Panthers' Luongo retires after 19 seasons
One of hockey's greatest netminders has decided to hang up his skates.
Florida Panthers goaltender Roberto Luongo announced his retirement via social media Wednesday after 19 NHL seasons.
"This is one of the toughest decisions I've faced in my life and it took me a long time to make it," Luongo wrote in an open letter to the fans on the Panthers' website. "After thinking about it a lot over the past two months and listening to my body, I made up my mind. It just feels like the right time for me to step away from the game."
The 40-year-old finishes his career ranked second all time among goalies with 1,044 games played, third in wins with 489, and ninth in shutouts with 77.
The Montreal native never captured the Stanley Cup, but was a five-time All-Star and had tremendous success on the international stage.

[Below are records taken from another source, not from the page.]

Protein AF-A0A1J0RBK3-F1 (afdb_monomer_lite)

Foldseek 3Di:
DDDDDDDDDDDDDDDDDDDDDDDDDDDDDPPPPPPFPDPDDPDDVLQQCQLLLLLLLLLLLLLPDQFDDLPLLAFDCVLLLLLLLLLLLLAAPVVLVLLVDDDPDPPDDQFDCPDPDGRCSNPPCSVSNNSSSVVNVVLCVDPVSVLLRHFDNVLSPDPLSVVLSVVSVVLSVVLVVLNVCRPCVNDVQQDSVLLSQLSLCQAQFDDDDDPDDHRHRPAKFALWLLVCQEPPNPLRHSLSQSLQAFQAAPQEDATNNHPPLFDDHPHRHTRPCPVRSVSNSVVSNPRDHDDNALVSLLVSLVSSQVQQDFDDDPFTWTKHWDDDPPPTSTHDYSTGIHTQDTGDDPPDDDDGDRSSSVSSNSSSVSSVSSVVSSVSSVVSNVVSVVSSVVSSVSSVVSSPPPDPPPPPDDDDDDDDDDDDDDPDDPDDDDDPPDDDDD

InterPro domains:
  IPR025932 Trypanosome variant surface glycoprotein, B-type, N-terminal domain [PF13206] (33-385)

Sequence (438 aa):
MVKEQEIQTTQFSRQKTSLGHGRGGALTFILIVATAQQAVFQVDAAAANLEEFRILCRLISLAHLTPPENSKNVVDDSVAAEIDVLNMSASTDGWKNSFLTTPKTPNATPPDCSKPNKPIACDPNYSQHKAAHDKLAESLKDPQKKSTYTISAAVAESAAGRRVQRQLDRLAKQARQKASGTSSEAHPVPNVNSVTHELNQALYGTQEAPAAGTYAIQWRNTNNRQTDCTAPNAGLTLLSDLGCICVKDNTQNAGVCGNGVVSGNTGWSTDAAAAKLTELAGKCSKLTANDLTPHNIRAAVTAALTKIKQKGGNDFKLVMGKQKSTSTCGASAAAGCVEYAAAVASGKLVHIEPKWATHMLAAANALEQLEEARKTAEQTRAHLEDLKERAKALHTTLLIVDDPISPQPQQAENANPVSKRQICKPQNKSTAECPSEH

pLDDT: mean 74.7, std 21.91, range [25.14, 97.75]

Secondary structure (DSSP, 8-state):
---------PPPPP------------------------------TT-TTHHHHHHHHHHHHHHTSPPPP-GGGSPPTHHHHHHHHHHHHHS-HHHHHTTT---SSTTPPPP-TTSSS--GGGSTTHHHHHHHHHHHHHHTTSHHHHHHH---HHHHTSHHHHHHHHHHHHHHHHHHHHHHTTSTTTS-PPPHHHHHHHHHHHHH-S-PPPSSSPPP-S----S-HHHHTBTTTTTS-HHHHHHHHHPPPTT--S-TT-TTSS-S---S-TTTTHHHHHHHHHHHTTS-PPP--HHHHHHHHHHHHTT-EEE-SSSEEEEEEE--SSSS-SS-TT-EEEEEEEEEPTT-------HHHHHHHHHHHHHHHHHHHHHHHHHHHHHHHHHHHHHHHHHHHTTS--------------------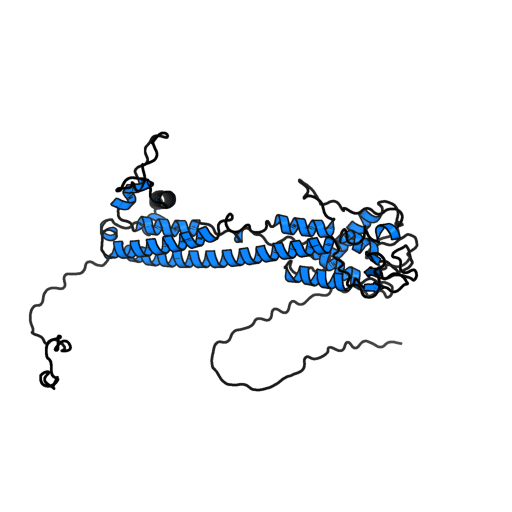-----S---STTSS----

Organism: NCBI:txid5691

Structure (mmCIF, N/CA/C/O backbone):
data_AF-A0A1J0RBK3-F1
#
_entry.id   AF-A0A1J0RBK3-F1
#
loop_
_atom_site.group_PDB
_atom_site.id
_atom_site.type_symbol
_atom_site.label_atom_id
_atom_site.label_alt_id
_atom_site.label_comp_id
_atom_site.label_asym_id
_atom_site.label_entity_id
_atom_site.label_seq_id
_atom_site.pdbx_PDB_ins_code
_atom_site.Cartn_x
_atom_site.Cartn_y
_atom_site.Cartn_z
_atom_site.occupancy
_atom_site.B_iso_or_equiv
_atom_site.auth_seq_id
_atom_site.auth_comp_id
_atom_site.auth_asym_id
_atom_site.auth_atom_id
_atom_site.pdbx_PDB_model_num
ATOM 1 N N . MET A 1 1 ? 14.699 -33.699 -41.356 1.00 30.17 1 MET A N 1
ATOM 2 C CA . MET A 1 1 ? 14.167 -34.922 -40.721 1.00 30.17 1 MET A CA 1
ATOM 3 C C . MET A 1 1 ? 14.155 -34.699 -39.222 1.00 30.17 1 MET A C 1
ATOM 5 O O . MET A 1 1 ? 15.102 -34.139 -38.691 1.00 30.17 1 MET A O 1
ATOM 9 N N . VAL A 1 2 ? 13.017 -35.016 -38.618 1.00 30.55 2 VAL A N 1
ATOM 10 C CA . VAL A 1 2 ? 12.582 -34.705 -37.251 1.00 30.55 2 VAL A CA 1
ATOM 11 C C . VAL A 1 2 ? 13.290 -35.587 -36.218 1.00 30.55 2 VAL A C 1
ATOM 13 O O . VAL A 1 2 ? 13.413 -36.784 -36.460 1.00 30.55 2 VAL A O 1
ATOM 16 N N . LYS A 1 3 ? 13.687 -35.004 -35.077 1.00 27.53 3 LYS A N 1
ATOM 17 C CA . LYS A 1 3 ? 13.411 -35.462 -33.693 1.00 27.53 3 LYS A CA 1
ATOM 18 C C . LYS A 1 3 ? 14.184 -34.556 -32.722 1.00 27.53 3 LYS A C 1
ATOM 20 O O . LYS A 1 3 ? 15.374 -34.373 -32.930 1.00 27.53 3 LYS A O 1
ATOM 25 N N . GLU A 1 4 ? 13.614 -33.800 -31.788 1.00 29.83 4 GLU A N 1
ATOM 26 C CA . GLU A 1 4 ? 12.605 -34.008 -30.727 1.00 29.83 4 GLU A CA 1
ATOM 27 C C . GLU A 1 4 ? 13.311 -33.790 -29.375 1.00 29.83 4 GLU A C 1
ATOM 29 O O . GLU A 1 4 ? 14.497 -34.069 -29.222 1.00 29.83 4 GLU A O 1
ATOM 34 N N . GLN A 1 5 ? 12.590 -33.137 -28.467 1.00 32.84 5 GLN A N 1
ATOM 35 C CA . GLN A 1 5 ? 13.046 -32.531 -27.219 1.00 32.84 5 GLN A CA 1
ATOM 36 C C . GLN A 1 5 ? 13.446 -33.559 -26.155 1.00 32.84 5 GLN A C 1
ATOM 38 O O . GLN A 1 5 ? 12.811 -34.600 -26.045 1.00 32.84 5 GLN A O 1
ATOM 43 N N . GLU A 1 6 ? 14.346 -33.168 -25.249 1.00 28.83 6 GLU A N 1
ATOM 44 C CA . GLU A 1 6 ? 14.291 -33.642 -23.864 1.00 28.83 6 GLU A CA 1
ATOM 45 C C . GLU A 1 6 ? 14.693 -32.524 -22.891 1.00 28.83 6 GLU A C 1
ATOM 47 O O . GLU A 1 6 ? 15.790 -31.966 -22.939 1.00 28.83 6 GLU A O 1
ATOM 52 N N . ILE A 1 7 ? 13.743 -32.165 -22.028 1.00 30.83 7 ILE A N 1
ATOM 53 C CA . ILE A 1 7 ? 13.895 -31.246 -20.902 1.00 30.83 7 ILE A CA 1
ATOM 54 C C . ILE A 1 7 ? 14.337 -32.096 -19.710 1.00 30.83 7 ILE A C 1
ATOM 56 O O . ILE A 1 7 ? 13.563 -32.915 -19.221 1.00 30.83 7 ILE A O 1
ATOM 60 N N . GLN A 1 8 ? 15.562 -31.900 -19.219 1.00 29.69 8 GLN A N 1
ATOM 61 C CA . GLN A 1 8 ? 15.994 -32.511 -17.962 1.00 29.69 8 GLN A CA 1
ATOM 62 C C . GLN A 1 8 ? 15.530 -31.674 -16.768 1.00 29.69 8 GLN A C 1
ATOM 64 O O . GLN A 1 8 ? 15.952 -30.539 -16.557 1.00 29.69 8 GLN A O 1
ATOM 69 N N . THR A 1 9 ? 14.646 -32.276 -15.976 1.00 28.09 9 THR A N 1
ATOM 70 C CA . THR A 1 9 ? 14.291 -31.861 -14.620 1.00 28.09 9 THR A CA 1
ATOM 71 C C . THR A 1 9 ? 15.393 -32.325 -13.666 1.00 28.09 9 THR A C 1
ATOM 73 O O . THR A 1 9 ? 15.568 -33.526 -13.462 1.00 28.09 9 THR A O 1
ATOM 76 N N . THR A 1 10 ? 16.153 -31.401 -13.077 1.00 31.00 10 THR A N 1
ATOM 77 C CA . THR A 1 10 ? 17.193 -31.755 -12.100 1.00 31.00 10 THR A CA 1
ATOM 78 C C . THR A 1 10 ? 16.590 -31.968 -10.712 1.00 31.00 10 THR A C 1
ATOM 80 O O . THR A 1 10 ? 15.848 -31.139 -10.188 1.00 31.00 10 THR A O 1
ATOM 83 N N . GLN A 1 11 ? 16.922 -33.126 -10.148 1.00 29.80 11 GLN A N 1
ATOM 84 C CA . GLN A 1 11 ? 16.455 -33.690 -8.889 1.00 29.80 11 GLN A CA 1
ATOM 85 C C . GLN A 1 11 ? 16.980 -32.944 -7.652 1.00 29.80 11 GLN A C 1
ATOM 87 O O . GLN A 1 11 ? 18.158 -32.600 -7.574 1.00 29.80 11 GLN A O 1
ATOM 92 N N . PHE A 1 12 ? 16.127 -32.802 -6.633 1.00 26.25 12 PHE A N 1
ATOM 93 C CA . PHE A 1 12 ? 16.552 -32.516 -5.263 1.00 26.25 12 PHE A CA 1
ATOM 94 C C . PHE A 1 12 ? 17.157 -33.775 -4.628 1.00 26.25 12 PHE A C 1
ATOM 96 O O . PHE A 1 12 ? 16.533 -34.838 -4.575 1.00 26.25 12 PHE A O 1
ATOM 103 N N . SER A 1 13 ? 18.391 -33.629 -4.149 1.00 29.22 13 SER A N 1
ATOM 104 C CA . SER A 1 13 ? 19.160 -34.659 -3.456 1.00 29.22 13 SER A CA 1
ATOM 105 C C . SER A 1 13 ? 18.493 -35.077 -2.141 1.00 29.22 13 SER A C 1
ATOM 107 O O . SER A 1 13 ? 18.097 -34.246 -1.324 1.00 29.22 13 SER A O 1
ATOM 109 N N . ARG A 1 14 ? 18.394 -36.396 -1.939 1.00 30.66 14 ARG A N 1
ATOM 110 C CA . ARG A 1 14 ? 18.004 -37.042 -0.683 1.00 30.66 14 ARG A CA 1
ATOM 111 C C . ARG A 1 14 ? 19.142 -36.918 0.331 1.00 30.66 14 ARG A C 1
ATOM 113 O O . ARG A 1 14 ? 20.184 -37.538 0.146 1.00 30.66 14 ARG A O 1
ATOM 120 N N . GLN A 1 15 ? 18.889 -36.274 1.466 1.00 26.84 15 GLN A N 1
ATOM 121 C CA . GLN A 1 15 ? 19.606 -36.569 2.708 1.00 26.84 15 GLN A CA 1
ATOM 122 C C . GLN A 1 15 ? 18.641 -37.252 3.683 1.00 26.84 15 GLN A C 1
ATOM 124 O O . GLN A 1 15 ? 17.715 -36.647 4.213 1.00 26.84 15 GLN A O 1
ATOM 129 N N . LYS A 1 16 ? 18.843 -38.561 3.869 1.00 31.28 16 LYS A N 1
ATOM 130 C CA . LYS A 1 16 ? 18.313 -39.334 4.994 1.00 31.28 16 LYS A CA 1
ATOM 131 C C . LYS A 1 16 ? 19.351 -39.278 6.109 1.00 31.28 16 LYS A C 1
ATOM 133 O O . LYS A 1 16 ? 20.428 -39.827 5.903 1.00 31.28 16 LYS A O 1
ATOM 138 N N . THR A 1 17 ? 18.979 -38.783 7.287 1.00 29.14 17 THR A N 1
ATOM 139 C CA . THR A 1 17 ? 19.510 -39.314 8.551 1.00 29.14 17 THR A CA 1
ATOM 140 C C . THR A 1 17 ? 18.603 -38.991 9.742 1.00 29.14 17 THR A C 1
ATOM 142 O O . THR A 1 17 ? 18.360 -37.840 10.070 1.00 29.14 17 THR A O 1
ATOM 145 N N . SER A 1 18 ? 18.182 -40.080 10.392 1.00 26.56 18 SER A N 1
ATOM 146 C CA . SER A 1 18 ? 17.883 -40.258 11.819 1.00 26.56 18 SER A CA 1
ATOM 147 C C . SER A 1 18 ? 16.670 -39.569 12.464 1.00 26.56 18 SER A C 1
ATOM 149 O O . SER A 1 18 ? 16.722 -38.435 12.927 1.00 26.56 18 SER A O 1
ATOM 151 N N . LEU A 1 19 ? 15.615 -40.375 12.631 1.00 28.22 19 LEU A N 1
ATOM 152 C CA . LEU A 1 19 ? 14.538 -40.222 13.612 1.00 28.22 19 LEU A CA 1
ATOM 153 C C . LEU A 1 19 ? 15.067 -40.375 15.051 1.00 28.22 19 LEU A C 1
ATOM 155 O O . LEU A 1 19 ? 15.592 -41.429 15.405 1.00 28.22 19 LEU A O 1
ATOM 159 N N . GLY A 1 20 ? 14.829 -39.369 15.894 1.00 28.31 20 GLY A N 1
ATOM 160 C CA . GLY A 1 20 ? 14.762 -39.491 17.353 1.00 28.31 20 GLY A CA 1
ATOM 161 C C . GLY A 1 20 ? 13.314 -39.285 17.804 1.00 28.31 20 GLY A C 1
ATOM 162 O O . GLY A 1 20 ? 12.682 -38.306 17.421 1.00 28.31 20 GLY A O 1
ATOM 163 N N . HIS A 1 21 ? 12.768 -40.246 18.549 1.00 32.44 21 HIS A N 1
ATOM 164 C CA . HIS A 1 21 ? 11.369 -40.306 18.977 1.00 32.44 21 HIS A CA 1
ATOM 165 C C . HIS A 1 21 ? 10.999 -39.206 19.987 1.00 32.44 21 HIS A C 1
ATOM 167 O O . HIS A 1 21 ? 11.631 -39.087 21.033 1.00 32.44 21 HIS A O 1
ATOM 173 N N . GLY A 1 22 ? 9.891 -38.503 19.738 1.00 28.50 22 GLY A N 1
ATOM 174 C CA . GLY A 1 22 ? 9.218 -37.650 20.719 1.00 28.50 22 GLY A CA 1
ATOM 175 C C . GLY A 1 22 ? 7.820 -37.264 20.240 1.00 28.50 22 GLY A C 1
ATOM 176 O O . GLY A 1 22 ? 7.674 -36.495 19.298 1.00 28.50 22 GLY A O 1
ATOM 177 N N . ARG A 1 23 ? 6.787 -37.850 20.856 1.00 40.16 23 ARG A N 1
ATOM 178 C CA . ARG A 1 23 ? 5.358 -37.609 20.587 1.00 40.16 23 ARG A CA 1
ATOM 179 C C . ARG A 1 23 ? 5.000 -36.120 20.729 1.00 40.16 23 ARG A C 1
ATOM 181 O O . ARG A 1 23 ? 5.210 -35.557 21.797 1.00 40.16 23 ARG A O 1
ATOM 188 N N . GLY A 1 24 ? 4.352 -35.535 19.720 1.00 30.23 24 GLY A N 1
ATOM 189 C CA . GLY A 1 24 ? 3.679 -34.238 19.848 1.00 30.23 24 GLY A CA 1
ATOM 190 C C . GLY A 1 24 ? 3.138 -33.696 18.521 1.00 30.23 24 GLY A C 1
ATOM 191 O O . GLY A 1 24 ? 3.920 -33.410 17.629 1.00 30.23 24 GLY A O 1
ATOM 192 N N . GLY A 1 25 ? 1.807 -33.572 18.423 1.00 32.25 25 GLY A N 1
ATOM 193 C CA . GLY A 1 25 ? 1.061 -32.674 17.524 1.00 32.25 25 GLY A CA 1
ATOM 194 C C . GLY A 1 25 ? 1.371 -32.715 16.023 1.00 32.25 25 GLY A C 1
ATOM 195 O O . GLY A 1 25 ? 2.313 -32.085 15.557 1.00 32.25 25 GLY A O 1
ATOM 196 N N . ALA A 1 26 ? 0.504 -33.356 15.236 1.00 29.36 26 ALA A N 1
ATOM 197 C CA . ALA A 1 26 ? 0.508 -33.222 13.782 1.00 29.36 26 ALA A CA 1
ATOM 198 C C . ALA A 1 26 ? 0.174 -31.771 13.370 1.00 29.36 26 ALA A C 1
ATOM 200 O O . ALA A 1 26 ? -0.987 -31.375 13.341 1.00 29.36 26 ALA A O 1
ATOM 201 N N . LEU A 1 27 ? 1.199 -30.977 13.058 1.00 31.22 27 LEU A N 1
ATOM 202 C CA . LEU A 1 27 ? 1.081 -29.711 12.335 1.00 31.22 27 LEU A CA 1
ATOM 203 C C . LEU A 1 27 ? 1.028 -30.026 10.838 1.00 31.22 27 LEU A C 1
ATOM 205 O O . LEU A 1 27 ? 2.042 -30.330 10.208 1.00 31.22 27 LEU A O 1
ATOM 209 N N . THR A 1 28 ? -0.172 -29.992 10.266 1.00 28.70 28 THR A N 1
ATOM 210 C CA . THR A 1 28 ? -0.385 -30.108 8.823 1.00 28.70 28 THR A CA 1
ATOM 211 C C . THR A 1 28 ? 0.108 -28.827 8.144 1.00 28.70 28 THR A C 1
ATOM 213 O O . THR A 1 28 ? -0.606 -27.831 8.080 1.00 28.70 28 THR A O 1
ATOM 216 N N . PHE A 1 29 ? 1.343 -28.831 7.641 1.00 27.61 29 PHE A N 1
ATOM 217 C CA . PHE A 1 29 ? 1.816 -27.804 6.713 1.00 27.61 29 PHE A CA 1
ATOM 218 C C . PHE A 1 29 ? 1.142 -28.024 5.352 1.00 27.61 29 PHE A C 1
ATOM 220 O O . PHE A 1 29 ? 1.530 -28.909 4.590 1.00 27.61 29 PHE A O 1
ATOM 227 N N . ILE A 1 30 ? 0.114 -27.231 5.048 1.00 31.09 30 ILE A N 1
ATOM 228 C CA . ILE A 1 30 ? -0.453 -27.146 3.699 1.00 31.09 30 ILE A CA 1
ATOM 229 C C . ILE A 1 30 ? 0.533 -26.338 2.848 1.00 31.09 30 ILE A C 1
ATOM 231 O O . ILE A 1 30 ? 0.583 -25.112 2.923 1.00 31.09 30 ILE A O 1
ATOM 235 N N . LEU A 1 31 ? 1.350 -27.032 2.052 1.00 25.14 31 LEU A N 1
ATOM 236 C CA . LEU A 1 31 ? 2.141 -26.420 0.986 1.00 25.14 31 LEU A CA 1
ATOM 237 C C . LEU A 1 31 ? 1.185 -26.004 -0.141 1.00 25.14 31 LEU A C 1
ATOM 239 O O . LEU A 1 31 ? 0.784 -26.825 -0.965 1.00 25.14 31 LEU A O 1
ATOM 243 N N . ILE A 1 32 ? 0.805 -24.727 -0.177 1.00 30.53 32 ILE A N 1
ATOM 244 C CA . ILE A 1 32 ? 0.143 -24.139 -1.345 1.00 30.53 32 ILE A CA 1
ATOM 245 C C . ILE A 1 32 ? 1.225 -23.938 -2.408 1.00 30.53 32 ILE A C 1
ATOM 247 O O . ILE A 1 32 ? 1.968 -22.958 -2.392 1.00 30.53 32 ILE A O 1
ATOM 251 N N . VAL A 1 33 ? 1.353 -24.897 -3.323 1.00 28.81 33 VAL A N 1
ATOM 252 C CA . VAL A 1 33 ? 2.178 -24.732 -4.520 1.00 28.81 33 VAL A CA 1
ATOM 253 C C . VAL A 1 33 ? 1.374 -23.879 -5.497 1.00 28.81 33 VAL A C 1
ATOM 255 O O . VAL A 1 33 ? 0.477 -24.379 -6.171 1.00 28.81 33 VAL A O 1
ATOM 258 N N . ALA A 1 34 ? 1.665 -22.580 -5.558 1.00 30.98 34 ALA A N 1
ATOM 259 C CA . ALA A 1 34 ? 1.143 -21.713 -6.607 1.00 30.98 34 ALA A CA 1
ATOM 260 C C . ALA A 1 34 ? 1.668 -22.211 -7.965 1.00 30.98 34 ALA A C 1
ATOM 262 O O . ALA A 1 34 ? 2.836 -22.024 -8.311 1.00 30.98 34 ALA A O 1
ATOM 263 N N . THR A 1 35 ? 0.819 -22.887 -8.737 1.00 32.16 35 THR A N 1
ATOM 264 C CA . THR A 1 35 ? 1.129 -23.263 -10.116 1.00 32.16 35 THR A CA 1
ATOM 265 C C . THR A 1 35 ? 1.132 -21.999 -10.969 1.00 32.16 35 THR A C 1
ATOM 267 O O . THR A 1 35 ? 0.078 -21.518 -11.381 1.00 32.16 35 THR A O 1
ATOM 270 N N . ALA A 1 36 ? 2.315 -21.442 -11.229 1.00 35.38 36 ALA A N 1
ATOM 271 C CA . ALA A 1 36 ? 2.480 -20.374 -12.203 1.00 35.38 36 ALA A CA 1
ATOM 272 C C . ALA A 1 36 ? 2.128 -20.915 -13.600 1.00 35.38 36 ALA A C 1
ATOM 274 O O . ALA A 1 36 ? 2.924 -21.619 -14.223 1.00 35.38 36 ALA A O 1
ATOM 275 N N . GLN A 1 37 ? 0.928 -20.607 -14.096 1.00 36.66 37 GLN A N 1
ATOM 276 C CA . GLN A 1 37 ? 0.582 -20.823 -15.498 1.00 36.66 37 GLN A CA 1
ATOM 277 C C . GLN A 1 37 ? 1.447 -19.888 -16.350 1.00 36.66 37 GLN A C 1
ATOM 279 O O . GLN A 1 37 ? 1.241 -18.677 -16.391 1.00 36.66 37 GLN A O 1
ATOM 284 N N . GLN A 1 38 ? 2.461 -20.447 -17.007 1.00 37.38 38 GLN A N 1
ATOM 285 C CA . GLN A 1 38 ? 3.286 -19.701 -17.948 1.00 37.38 38 GLN A CA 1
ATOM 286 C C . GLN A 1 38 ? 2.506 -19.538 -19.255 1.00 37.38 38 GLN A C 1
ATOM 288 O O . GLN A 1 38 ? 2.362 -20.484 -20.025 1.00 37.38 38 GLN A O 1
ATOM 293 N N . ALA A 1 39 ? 2.017 -18.330 -19.531 1.00 40.28 39 ALA A N 1
ATOM 294 C CA . ALA A 1 39 ? 1.616 -17.963 -20.883 1.00 40.28 39 ALA A CA 1
ATOM 295 C C . ALA A 1 39 ? 2.878 -17.912 -21.766 1.00 40.28 39 ALA A C 1
ATOM 297 O O . ALA A 1 39 ? 3.681 -16.977 -21.690 1.00 40.28 39 ALA A O 1
ATOM 298 N N . VAL A 1 40 ? 3.094 -18.950 -22.576 1.00 37.47 40 VAL A N 1
ATOM 299 C CA . VAL A 1 40 ? 4.245 -19.038 -23.480 1.00 37.47 40 VAL A CA 1
ATOM 300 C C . VAL A 1 40 ? 3.900 -18.325 -24.789 1.00 37.47 40 VAL A C 1
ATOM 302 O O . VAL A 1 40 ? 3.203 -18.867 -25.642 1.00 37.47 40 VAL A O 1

Luongo captured back-to-back gold medals at the World Championship in 2003 and 2004 and a pair of Olympic gold medals at the 2010 Games in Vancouver and the 2014 Games in Sochi.
Luongo still had three years remaining on the 12-year, $64-million contract he signed with the Vancouver Canucks ahead of the 2010-11 season. The Canucks will get hit with a cap recapture penalty of slightly more than $3 million in each of the next three seasons, and the Panthers' recapture penalty will be slightly more than $1 million over the same period of time, according to CapFriendly.
The penalty leaves the Canucks with a projected cap hit of $66 million and a projected $15.5 million in cap space. The Panthers now have a projected cap hit of $57.6 million and $23.9 million in projected cap space. The penalty, part of the latest CBA, was designed to punish teams that signed cap-circumventing contracts.
James Reimer is now the only goaltender under contract for next season, but the team has been linked to Columbus Blue Jackets netminder Sergei Bobrovsky, who becomes an unrestricted free agent on July 1.
Luongo was selected by the New York Islanders with the fourth overall pick of the 1997 NHL Draft and spent one season on Long Island, eight with the Canucks, and 11 with the Panthers.